È tempo di provare a costruire insieme una alternativa di società anche giù da noi, nelle aree periferiche del mezzogiorno e della nostra regione, è l’ora di altre ipotesi di sviluppo e di autodeterminazione e l’ora di dar vita a un´idea pasoliniana di progresso (la piena realizzazione dell´uomo cittadino e non dell´uomo-consumatore/elettore) che abbia dietro spinte e forze non più affidate a momenti occasionali e di indignazione emotiva. Un forte processo che parta dal basso, di discussione e di partecipazione attende quindi la Sinistra, anche garganica, alle porte di questa nuova fase politica che deve tenere la rotta su tematiche, idee e progetti che le si confanno, che la possano contraddistinguere.In un momento in cui è chiaro, a leggere i programmi, quanto siano distanti i partiti mediatici dalle complesse sfide della globalizzazione in nome di un´idea di semplificazione e di modelli di sviluppo di chiara aggressione affaristica alle peculiarità dei territori e dell´ambiente. Bisogna capacitarsi che esiste un mondo dove il localismo rivendica con ansia risposte e regole non per inutile campanilismo ma per concreti bisogni di armonia sociale; occorre far fronte alla piena realizzazione delle categorie e dei meriti professionali perché si esca dalle solite scelte elitarie e dequalificate e si comincino a valorizzare forme di occupazione stabile, qualificata e le competenze.

Ecco perchè il mio impegno politico lo rivolgo:- innanzitutto ai giovani del Gargano- molti di questi non andranno neppure a votare – che retrocedono rispetto ai padri perché non hanno un futuro di occupazione, di fiducia e di possesso davanti a loro.

– ai cervelli mortificati che restano (non ci sono solo quelli in fuga), costretti o a forme ignominiose di precariato che ne deprimono il loro talento o ad accettare, per impotenza, il vecchio malcostume della clientela per realizzarsi professionalmente. “Un giovane non vale per le amicizie che ha, ma per le qualità che possiede”, ha detto il vescovo impegnato nella Locride contro la criminalità organizzata. Potrebbe diventare il motto anche di questa nostra comunità.

– a chi si è battuto in prima linea in questi anni sulle tante questioni vitali del nostro territorio, anche sul piano più squisitamente amministrativo o di minaccia per la salute: per uno sviluppo ecocompatibile, sano, armonico e contro l´affarismo politico-industriale e lobby di potere che hanno lottizzato persino l´aria che respiriamo, contro la privatizzazione dell´acqua, contro la gestione clientelare dell´amministrazioni pubbliche (comuni, Parco) e un certo sistema delle consulenze, degli sprechi, del privilegio, delle assunzioni non sempre limpide (usiamo un eufemismo) nelle partecipate.
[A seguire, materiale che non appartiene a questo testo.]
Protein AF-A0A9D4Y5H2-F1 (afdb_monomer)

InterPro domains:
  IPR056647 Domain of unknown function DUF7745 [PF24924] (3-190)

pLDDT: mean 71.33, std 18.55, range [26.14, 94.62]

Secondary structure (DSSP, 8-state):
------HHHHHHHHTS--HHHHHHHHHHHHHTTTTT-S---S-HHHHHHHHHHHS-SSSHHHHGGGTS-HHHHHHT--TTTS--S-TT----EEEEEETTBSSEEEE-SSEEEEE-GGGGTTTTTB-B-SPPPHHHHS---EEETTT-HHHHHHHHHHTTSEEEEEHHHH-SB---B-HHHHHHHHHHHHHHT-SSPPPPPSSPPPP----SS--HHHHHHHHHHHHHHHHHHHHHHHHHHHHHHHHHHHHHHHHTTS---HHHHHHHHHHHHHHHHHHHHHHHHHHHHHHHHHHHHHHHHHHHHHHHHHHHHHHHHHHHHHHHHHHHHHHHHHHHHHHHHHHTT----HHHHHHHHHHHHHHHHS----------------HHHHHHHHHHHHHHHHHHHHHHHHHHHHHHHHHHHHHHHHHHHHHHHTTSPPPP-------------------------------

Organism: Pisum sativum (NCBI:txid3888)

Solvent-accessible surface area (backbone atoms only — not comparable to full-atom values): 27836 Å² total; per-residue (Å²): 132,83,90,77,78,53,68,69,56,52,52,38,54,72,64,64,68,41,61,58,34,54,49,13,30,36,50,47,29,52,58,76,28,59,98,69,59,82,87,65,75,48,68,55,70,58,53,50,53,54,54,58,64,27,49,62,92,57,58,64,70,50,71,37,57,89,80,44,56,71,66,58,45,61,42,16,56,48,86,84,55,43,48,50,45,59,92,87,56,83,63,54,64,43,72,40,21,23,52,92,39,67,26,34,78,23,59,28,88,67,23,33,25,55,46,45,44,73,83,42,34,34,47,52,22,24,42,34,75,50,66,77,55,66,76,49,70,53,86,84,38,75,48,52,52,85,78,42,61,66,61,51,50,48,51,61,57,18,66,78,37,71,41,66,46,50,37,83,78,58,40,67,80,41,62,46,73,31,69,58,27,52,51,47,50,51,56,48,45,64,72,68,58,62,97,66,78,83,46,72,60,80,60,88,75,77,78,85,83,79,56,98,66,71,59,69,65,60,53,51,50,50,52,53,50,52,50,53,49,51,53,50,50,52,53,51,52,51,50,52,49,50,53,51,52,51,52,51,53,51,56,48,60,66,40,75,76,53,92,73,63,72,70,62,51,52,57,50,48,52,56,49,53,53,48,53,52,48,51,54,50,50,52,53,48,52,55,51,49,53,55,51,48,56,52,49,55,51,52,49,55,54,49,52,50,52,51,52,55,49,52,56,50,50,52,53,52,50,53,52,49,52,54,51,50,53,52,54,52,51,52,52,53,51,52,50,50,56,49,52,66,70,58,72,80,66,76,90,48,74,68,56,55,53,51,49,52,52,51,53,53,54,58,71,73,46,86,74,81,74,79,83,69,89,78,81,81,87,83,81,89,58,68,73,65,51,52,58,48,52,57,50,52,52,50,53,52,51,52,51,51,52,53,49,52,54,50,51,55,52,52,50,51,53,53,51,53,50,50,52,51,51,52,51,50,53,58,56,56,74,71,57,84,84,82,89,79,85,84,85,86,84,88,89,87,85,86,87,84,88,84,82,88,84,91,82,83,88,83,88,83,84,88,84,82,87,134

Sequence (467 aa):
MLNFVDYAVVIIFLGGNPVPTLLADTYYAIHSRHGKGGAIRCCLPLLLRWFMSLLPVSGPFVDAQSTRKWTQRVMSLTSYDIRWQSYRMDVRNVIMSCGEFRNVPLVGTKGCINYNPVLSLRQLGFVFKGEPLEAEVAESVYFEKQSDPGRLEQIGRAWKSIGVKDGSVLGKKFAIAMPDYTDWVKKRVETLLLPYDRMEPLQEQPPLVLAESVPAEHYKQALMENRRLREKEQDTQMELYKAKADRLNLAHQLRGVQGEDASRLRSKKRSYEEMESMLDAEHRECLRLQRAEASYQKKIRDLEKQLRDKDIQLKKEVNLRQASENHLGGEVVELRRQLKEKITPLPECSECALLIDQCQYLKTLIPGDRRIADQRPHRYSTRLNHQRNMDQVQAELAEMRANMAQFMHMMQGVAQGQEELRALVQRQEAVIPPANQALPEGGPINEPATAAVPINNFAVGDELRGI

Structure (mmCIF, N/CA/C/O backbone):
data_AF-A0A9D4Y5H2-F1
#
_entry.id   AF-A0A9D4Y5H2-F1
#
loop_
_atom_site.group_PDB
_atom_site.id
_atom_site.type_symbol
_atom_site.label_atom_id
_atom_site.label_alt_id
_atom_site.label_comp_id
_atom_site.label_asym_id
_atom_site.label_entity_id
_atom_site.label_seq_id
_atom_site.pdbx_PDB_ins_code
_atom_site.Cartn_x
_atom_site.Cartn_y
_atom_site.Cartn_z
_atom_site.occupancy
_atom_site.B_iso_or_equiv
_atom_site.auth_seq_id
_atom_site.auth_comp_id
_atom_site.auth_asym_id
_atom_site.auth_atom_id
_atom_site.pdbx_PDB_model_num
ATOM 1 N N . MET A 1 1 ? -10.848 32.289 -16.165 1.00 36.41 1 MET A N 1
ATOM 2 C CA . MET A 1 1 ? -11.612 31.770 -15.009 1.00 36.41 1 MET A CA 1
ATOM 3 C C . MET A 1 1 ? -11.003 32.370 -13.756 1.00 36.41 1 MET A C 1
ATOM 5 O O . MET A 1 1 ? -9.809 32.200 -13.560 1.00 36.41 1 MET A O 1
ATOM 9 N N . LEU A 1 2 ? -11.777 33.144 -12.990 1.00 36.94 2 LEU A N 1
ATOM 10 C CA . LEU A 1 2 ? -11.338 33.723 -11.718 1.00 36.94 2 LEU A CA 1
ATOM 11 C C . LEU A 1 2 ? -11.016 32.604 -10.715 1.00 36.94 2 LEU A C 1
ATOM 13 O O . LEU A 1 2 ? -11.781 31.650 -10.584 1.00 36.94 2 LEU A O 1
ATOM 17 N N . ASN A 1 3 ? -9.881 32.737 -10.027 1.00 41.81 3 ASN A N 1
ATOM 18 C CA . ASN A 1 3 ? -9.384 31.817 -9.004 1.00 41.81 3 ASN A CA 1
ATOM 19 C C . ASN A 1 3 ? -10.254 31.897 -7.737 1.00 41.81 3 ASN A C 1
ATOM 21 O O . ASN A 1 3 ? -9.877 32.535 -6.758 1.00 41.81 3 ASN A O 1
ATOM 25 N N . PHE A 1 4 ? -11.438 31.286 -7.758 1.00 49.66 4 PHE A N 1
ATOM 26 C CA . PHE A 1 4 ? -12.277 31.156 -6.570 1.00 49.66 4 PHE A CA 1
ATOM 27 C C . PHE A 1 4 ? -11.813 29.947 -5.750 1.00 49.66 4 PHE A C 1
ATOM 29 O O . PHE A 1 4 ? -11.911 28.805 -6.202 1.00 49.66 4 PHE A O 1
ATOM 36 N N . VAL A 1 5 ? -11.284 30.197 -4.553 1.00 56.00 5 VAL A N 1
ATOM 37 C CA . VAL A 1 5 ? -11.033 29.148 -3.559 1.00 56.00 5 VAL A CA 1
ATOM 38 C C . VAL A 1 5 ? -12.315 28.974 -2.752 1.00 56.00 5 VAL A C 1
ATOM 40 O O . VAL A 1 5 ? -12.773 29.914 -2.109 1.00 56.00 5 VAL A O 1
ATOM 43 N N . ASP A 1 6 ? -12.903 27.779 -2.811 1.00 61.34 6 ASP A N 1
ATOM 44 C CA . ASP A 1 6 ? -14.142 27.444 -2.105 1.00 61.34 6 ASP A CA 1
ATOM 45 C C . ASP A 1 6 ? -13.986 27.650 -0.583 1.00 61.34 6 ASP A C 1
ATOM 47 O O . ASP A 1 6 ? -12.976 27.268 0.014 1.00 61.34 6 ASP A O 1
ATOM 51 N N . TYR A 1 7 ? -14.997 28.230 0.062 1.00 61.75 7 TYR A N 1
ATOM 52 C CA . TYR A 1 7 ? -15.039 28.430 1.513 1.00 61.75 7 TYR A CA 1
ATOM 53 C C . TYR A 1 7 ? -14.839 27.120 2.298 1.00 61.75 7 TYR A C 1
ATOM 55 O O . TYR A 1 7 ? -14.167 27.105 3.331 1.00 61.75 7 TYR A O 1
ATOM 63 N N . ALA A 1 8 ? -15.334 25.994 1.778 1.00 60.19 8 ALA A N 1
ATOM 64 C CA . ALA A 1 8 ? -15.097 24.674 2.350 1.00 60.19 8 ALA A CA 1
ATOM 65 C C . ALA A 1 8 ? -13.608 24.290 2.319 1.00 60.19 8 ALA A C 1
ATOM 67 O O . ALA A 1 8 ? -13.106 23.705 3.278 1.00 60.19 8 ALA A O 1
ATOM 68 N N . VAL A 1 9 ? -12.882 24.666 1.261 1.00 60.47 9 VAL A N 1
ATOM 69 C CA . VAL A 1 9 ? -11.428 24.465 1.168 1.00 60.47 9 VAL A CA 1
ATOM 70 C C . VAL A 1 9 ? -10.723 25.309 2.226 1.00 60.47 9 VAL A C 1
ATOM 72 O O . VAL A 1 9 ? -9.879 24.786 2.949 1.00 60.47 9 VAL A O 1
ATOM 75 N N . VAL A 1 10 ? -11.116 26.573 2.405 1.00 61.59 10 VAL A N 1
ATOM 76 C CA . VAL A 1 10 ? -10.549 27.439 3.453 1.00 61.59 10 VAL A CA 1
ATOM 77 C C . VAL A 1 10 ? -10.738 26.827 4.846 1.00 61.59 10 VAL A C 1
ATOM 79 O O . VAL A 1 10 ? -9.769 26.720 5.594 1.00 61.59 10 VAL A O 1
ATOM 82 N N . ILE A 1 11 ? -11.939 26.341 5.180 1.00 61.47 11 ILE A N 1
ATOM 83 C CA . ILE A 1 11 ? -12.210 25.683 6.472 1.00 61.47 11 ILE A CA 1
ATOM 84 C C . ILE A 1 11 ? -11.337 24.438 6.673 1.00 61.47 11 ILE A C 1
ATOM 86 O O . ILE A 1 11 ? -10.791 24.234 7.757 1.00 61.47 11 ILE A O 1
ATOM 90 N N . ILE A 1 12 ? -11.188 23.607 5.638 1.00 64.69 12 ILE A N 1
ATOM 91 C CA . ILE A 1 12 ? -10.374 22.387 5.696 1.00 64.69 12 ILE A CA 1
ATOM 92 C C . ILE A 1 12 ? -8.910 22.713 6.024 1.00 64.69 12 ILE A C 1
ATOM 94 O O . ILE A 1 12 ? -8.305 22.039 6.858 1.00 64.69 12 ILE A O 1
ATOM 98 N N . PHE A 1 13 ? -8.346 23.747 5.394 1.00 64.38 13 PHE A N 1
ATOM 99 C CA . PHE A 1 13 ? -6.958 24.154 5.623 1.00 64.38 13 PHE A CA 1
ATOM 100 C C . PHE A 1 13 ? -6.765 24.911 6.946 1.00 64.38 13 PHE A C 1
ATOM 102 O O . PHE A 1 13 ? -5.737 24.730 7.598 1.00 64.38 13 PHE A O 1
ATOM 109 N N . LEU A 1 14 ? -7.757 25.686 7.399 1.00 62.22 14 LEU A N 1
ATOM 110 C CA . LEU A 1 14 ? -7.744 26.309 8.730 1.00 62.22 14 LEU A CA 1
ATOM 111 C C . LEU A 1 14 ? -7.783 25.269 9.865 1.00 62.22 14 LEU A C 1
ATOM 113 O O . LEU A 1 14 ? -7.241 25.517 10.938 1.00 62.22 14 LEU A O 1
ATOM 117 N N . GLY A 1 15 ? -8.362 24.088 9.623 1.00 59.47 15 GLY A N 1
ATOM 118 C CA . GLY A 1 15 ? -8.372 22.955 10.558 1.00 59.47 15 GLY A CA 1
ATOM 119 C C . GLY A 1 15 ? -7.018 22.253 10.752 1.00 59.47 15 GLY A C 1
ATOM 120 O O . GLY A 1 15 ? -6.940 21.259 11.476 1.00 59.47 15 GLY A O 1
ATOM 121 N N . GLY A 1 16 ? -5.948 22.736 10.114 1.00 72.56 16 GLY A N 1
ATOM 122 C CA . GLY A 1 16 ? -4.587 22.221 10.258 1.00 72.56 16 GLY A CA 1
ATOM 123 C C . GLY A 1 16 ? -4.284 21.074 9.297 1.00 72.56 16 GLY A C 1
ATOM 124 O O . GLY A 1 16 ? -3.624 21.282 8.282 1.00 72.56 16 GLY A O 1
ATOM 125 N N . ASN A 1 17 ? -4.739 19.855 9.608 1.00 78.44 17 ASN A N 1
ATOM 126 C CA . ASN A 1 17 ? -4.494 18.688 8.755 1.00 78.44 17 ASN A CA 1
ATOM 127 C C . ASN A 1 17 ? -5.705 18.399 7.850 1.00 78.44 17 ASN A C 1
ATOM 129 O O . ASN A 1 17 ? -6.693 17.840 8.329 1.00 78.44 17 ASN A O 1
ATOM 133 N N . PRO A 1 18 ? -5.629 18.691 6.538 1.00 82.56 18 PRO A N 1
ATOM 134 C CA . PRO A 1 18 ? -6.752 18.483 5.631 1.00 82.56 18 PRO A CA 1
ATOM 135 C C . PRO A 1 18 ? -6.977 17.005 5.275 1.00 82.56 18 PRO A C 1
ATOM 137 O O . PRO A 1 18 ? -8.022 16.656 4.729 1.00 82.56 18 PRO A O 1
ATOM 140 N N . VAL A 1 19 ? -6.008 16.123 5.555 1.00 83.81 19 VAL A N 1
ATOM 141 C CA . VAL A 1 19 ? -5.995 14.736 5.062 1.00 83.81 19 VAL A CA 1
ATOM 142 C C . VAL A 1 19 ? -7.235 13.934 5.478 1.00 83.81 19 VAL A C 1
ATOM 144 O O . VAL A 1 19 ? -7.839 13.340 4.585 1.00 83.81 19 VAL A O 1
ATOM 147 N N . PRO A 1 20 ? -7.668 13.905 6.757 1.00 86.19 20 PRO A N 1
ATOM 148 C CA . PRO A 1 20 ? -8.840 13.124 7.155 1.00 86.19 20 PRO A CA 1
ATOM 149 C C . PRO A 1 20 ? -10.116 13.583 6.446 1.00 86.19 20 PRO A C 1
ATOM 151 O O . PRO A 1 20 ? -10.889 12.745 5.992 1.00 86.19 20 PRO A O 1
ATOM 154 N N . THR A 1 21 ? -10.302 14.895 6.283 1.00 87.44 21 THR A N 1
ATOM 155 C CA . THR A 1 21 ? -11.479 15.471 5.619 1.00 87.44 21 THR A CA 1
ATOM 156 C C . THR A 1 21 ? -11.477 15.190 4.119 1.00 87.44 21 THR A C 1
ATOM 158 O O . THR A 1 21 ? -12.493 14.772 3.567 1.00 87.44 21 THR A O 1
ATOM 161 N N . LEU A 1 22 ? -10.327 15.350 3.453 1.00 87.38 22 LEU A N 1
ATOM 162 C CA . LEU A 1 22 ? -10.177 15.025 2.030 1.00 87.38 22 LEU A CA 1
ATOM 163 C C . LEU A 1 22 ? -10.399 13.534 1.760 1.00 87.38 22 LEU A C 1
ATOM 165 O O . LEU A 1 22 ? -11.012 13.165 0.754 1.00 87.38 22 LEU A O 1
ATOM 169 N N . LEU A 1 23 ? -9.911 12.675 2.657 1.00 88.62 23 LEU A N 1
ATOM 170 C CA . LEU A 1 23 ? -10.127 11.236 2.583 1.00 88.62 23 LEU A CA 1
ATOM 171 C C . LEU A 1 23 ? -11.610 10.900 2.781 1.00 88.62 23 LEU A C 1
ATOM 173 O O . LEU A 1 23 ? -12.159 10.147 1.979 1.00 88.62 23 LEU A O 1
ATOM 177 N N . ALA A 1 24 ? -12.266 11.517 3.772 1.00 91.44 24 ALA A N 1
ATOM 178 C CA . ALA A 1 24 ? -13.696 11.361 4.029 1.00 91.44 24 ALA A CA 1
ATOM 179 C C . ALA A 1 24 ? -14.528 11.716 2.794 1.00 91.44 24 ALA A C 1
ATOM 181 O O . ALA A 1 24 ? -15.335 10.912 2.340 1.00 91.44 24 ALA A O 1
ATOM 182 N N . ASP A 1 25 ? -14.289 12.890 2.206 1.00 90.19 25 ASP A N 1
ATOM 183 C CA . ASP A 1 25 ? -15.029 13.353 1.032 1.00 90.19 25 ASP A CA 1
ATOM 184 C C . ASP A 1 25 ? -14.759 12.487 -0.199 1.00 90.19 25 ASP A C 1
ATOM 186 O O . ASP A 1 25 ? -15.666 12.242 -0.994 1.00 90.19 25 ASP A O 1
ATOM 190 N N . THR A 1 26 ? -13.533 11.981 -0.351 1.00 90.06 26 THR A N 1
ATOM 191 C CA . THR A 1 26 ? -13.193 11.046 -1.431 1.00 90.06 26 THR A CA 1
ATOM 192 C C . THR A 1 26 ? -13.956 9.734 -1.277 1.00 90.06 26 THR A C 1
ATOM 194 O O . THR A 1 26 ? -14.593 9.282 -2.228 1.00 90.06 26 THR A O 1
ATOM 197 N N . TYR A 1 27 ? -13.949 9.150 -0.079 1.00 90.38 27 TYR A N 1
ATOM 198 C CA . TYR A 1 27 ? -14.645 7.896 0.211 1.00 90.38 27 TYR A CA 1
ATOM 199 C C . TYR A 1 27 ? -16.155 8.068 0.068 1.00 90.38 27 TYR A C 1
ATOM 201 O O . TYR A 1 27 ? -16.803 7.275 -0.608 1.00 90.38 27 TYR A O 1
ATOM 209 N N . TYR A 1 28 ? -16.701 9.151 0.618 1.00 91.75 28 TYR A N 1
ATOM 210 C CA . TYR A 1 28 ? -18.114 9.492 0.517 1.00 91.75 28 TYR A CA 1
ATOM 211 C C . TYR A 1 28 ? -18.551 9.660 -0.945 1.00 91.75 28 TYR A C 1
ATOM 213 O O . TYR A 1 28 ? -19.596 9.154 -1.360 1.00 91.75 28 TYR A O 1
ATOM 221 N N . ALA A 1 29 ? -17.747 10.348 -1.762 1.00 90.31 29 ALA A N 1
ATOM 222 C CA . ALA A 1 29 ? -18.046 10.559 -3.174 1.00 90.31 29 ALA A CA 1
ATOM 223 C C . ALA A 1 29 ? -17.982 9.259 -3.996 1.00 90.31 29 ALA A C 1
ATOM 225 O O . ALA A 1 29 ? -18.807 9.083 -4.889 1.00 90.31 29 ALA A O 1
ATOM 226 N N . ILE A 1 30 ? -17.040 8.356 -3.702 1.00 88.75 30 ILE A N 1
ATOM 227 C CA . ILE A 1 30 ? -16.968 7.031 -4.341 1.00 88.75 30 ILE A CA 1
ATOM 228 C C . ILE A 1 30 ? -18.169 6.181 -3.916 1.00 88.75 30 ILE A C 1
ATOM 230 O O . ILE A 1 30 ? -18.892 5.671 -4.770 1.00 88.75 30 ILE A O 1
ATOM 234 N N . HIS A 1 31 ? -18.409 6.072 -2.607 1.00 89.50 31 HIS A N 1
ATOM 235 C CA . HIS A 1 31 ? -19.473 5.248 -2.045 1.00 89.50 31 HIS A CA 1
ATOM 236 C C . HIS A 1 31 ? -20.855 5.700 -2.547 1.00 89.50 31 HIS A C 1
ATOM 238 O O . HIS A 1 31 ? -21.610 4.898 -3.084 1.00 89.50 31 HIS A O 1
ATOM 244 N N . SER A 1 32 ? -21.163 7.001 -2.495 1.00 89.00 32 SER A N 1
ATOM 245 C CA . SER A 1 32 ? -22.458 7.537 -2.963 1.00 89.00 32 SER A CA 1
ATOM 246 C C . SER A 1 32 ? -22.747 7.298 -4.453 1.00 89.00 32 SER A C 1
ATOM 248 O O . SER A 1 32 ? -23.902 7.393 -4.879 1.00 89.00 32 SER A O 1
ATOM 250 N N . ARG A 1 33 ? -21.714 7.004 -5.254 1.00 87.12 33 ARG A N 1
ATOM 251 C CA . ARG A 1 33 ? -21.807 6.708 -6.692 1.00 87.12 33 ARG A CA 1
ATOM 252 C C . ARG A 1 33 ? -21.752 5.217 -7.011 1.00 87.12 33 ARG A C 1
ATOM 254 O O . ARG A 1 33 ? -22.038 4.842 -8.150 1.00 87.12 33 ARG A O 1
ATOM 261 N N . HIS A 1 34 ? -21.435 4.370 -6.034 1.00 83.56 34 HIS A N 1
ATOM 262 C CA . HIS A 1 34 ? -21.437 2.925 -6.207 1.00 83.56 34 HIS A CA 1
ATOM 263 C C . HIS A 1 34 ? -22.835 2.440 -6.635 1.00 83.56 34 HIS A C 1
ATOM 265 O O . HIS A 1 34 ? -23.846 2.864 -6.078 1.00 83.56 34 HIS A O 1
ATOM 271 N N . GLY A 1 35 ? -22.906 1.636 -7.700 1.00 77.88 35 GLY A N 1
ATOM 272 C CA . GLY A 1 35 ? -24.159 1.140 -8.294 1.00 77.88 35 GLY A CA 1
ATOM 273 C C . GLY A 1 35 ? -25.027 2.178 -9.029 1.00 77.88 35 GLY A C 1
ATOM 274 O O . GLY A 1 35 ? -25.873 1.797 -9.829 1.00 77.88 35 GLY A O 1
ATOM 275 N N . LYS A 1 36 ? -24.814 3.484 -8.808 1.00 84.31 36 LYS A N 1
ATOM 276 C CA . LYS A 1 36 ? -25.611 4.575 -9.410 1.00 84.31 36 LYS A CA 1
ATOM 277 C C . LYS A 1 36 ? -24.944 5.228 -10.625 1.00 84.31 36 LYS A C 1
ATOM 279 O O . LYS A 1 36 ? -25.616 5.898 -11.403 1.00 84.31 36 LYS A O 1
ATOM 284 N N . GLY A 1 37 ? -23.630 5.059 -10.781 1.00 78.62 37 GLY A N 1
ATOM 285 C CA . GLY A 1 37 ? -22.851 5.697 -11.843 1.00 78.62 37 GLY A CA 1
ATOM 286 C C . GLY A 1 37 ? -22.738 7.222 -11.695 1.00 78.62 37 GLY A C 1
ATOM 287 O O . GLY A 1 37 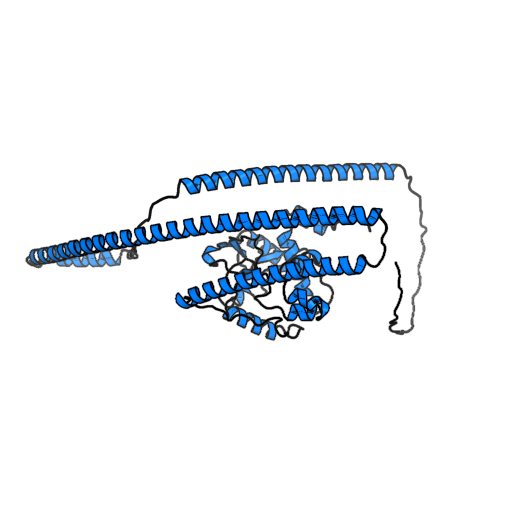? -23.207 7.827 -10.726 1.00 78.62 37 GLY A O 1
ATOM 288 N N . GLY A 1 38 ? -22.083 7.858 -12.669 1.00 81.88 38 GLY A N 1
ATOM 289 C CA . GLY A 1 38 ? -21.875 9.308 -12.719 1.00 81.88 38 GLY A CA 1
ATOM 290 C C . GLY A 1 38 ? -20.529 9.786 -12.161 1.00 81.88 38 GLY A C 1
ATOM 291 O O . GLY A 1 38 ? -19.677 9.003 -11.748 1.00 81.88 38 GLY A O 1
ATOM 292 N N . ALA A 1 39 ? -20.323 11.106 -12.181 1.00 81.00 39 ALA A N 1
ATOM 293 C CA . ALA A 1 39 ? -19.049 11.714 -11.805 1.00 81.00 39 ALA A CA 1
ATOM 294 C C . ALA A 1 39 ? -18.835 11.749 -10.279 1.00 81.00 39 ALA A C 1
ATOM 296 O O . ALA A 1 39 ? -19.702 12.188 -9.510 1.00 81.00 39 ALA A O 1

– ai lavoratori precari, ai pendolari del lavoro (quelli che lasciano le famiglie per settimane intere), agli operatori turistici e agli agricoltori che per scelta e per tradizione lavorano in condizioni di marginalità svolgendo di fatto l´unico freno dello spopolamento, tutelano l´ambiente e trasmettono saperi, pur agendo in una forma di autoprecariato e subendo le stesse regole delle grandi imprese, senza l’ausilio di compensazioni sociali e senza uno specifico orizzonte politico e sindacale di riferimento.

– alle associazioni che a vario titolo operano nel sociale, nella cultura, nel volontariato, perché più che trovare un alleato capace che finanzi e sponsorizzi quello che fanno, più che affiancarsi al partito che comanda per vedersi valorizzato il proprio lavoro, si vedano riconosciuti professionalità, passione e merito.

Sono convinto che questa formula semplice e insieme autonoma fa sentire tutti partecipi e tutti sullo stesso piano, farà ricominciare la gente ad appassionarsi alla politica ma farà dubitare sull´individualismo sfrenato che sta minando la società odierna e che di fatto premia solo chi ha mezzi e furbizia; se riusciremo, a prescindere dall´esito elettorale, a ritagliarci un ruolo identitario nel panorama politico garganico elevando a dignità politica e programmatica i suoi uomini e le idee che esprimono più che la somma dei suoi apparati e dei suoi ceti, avremo vinto più di tutti.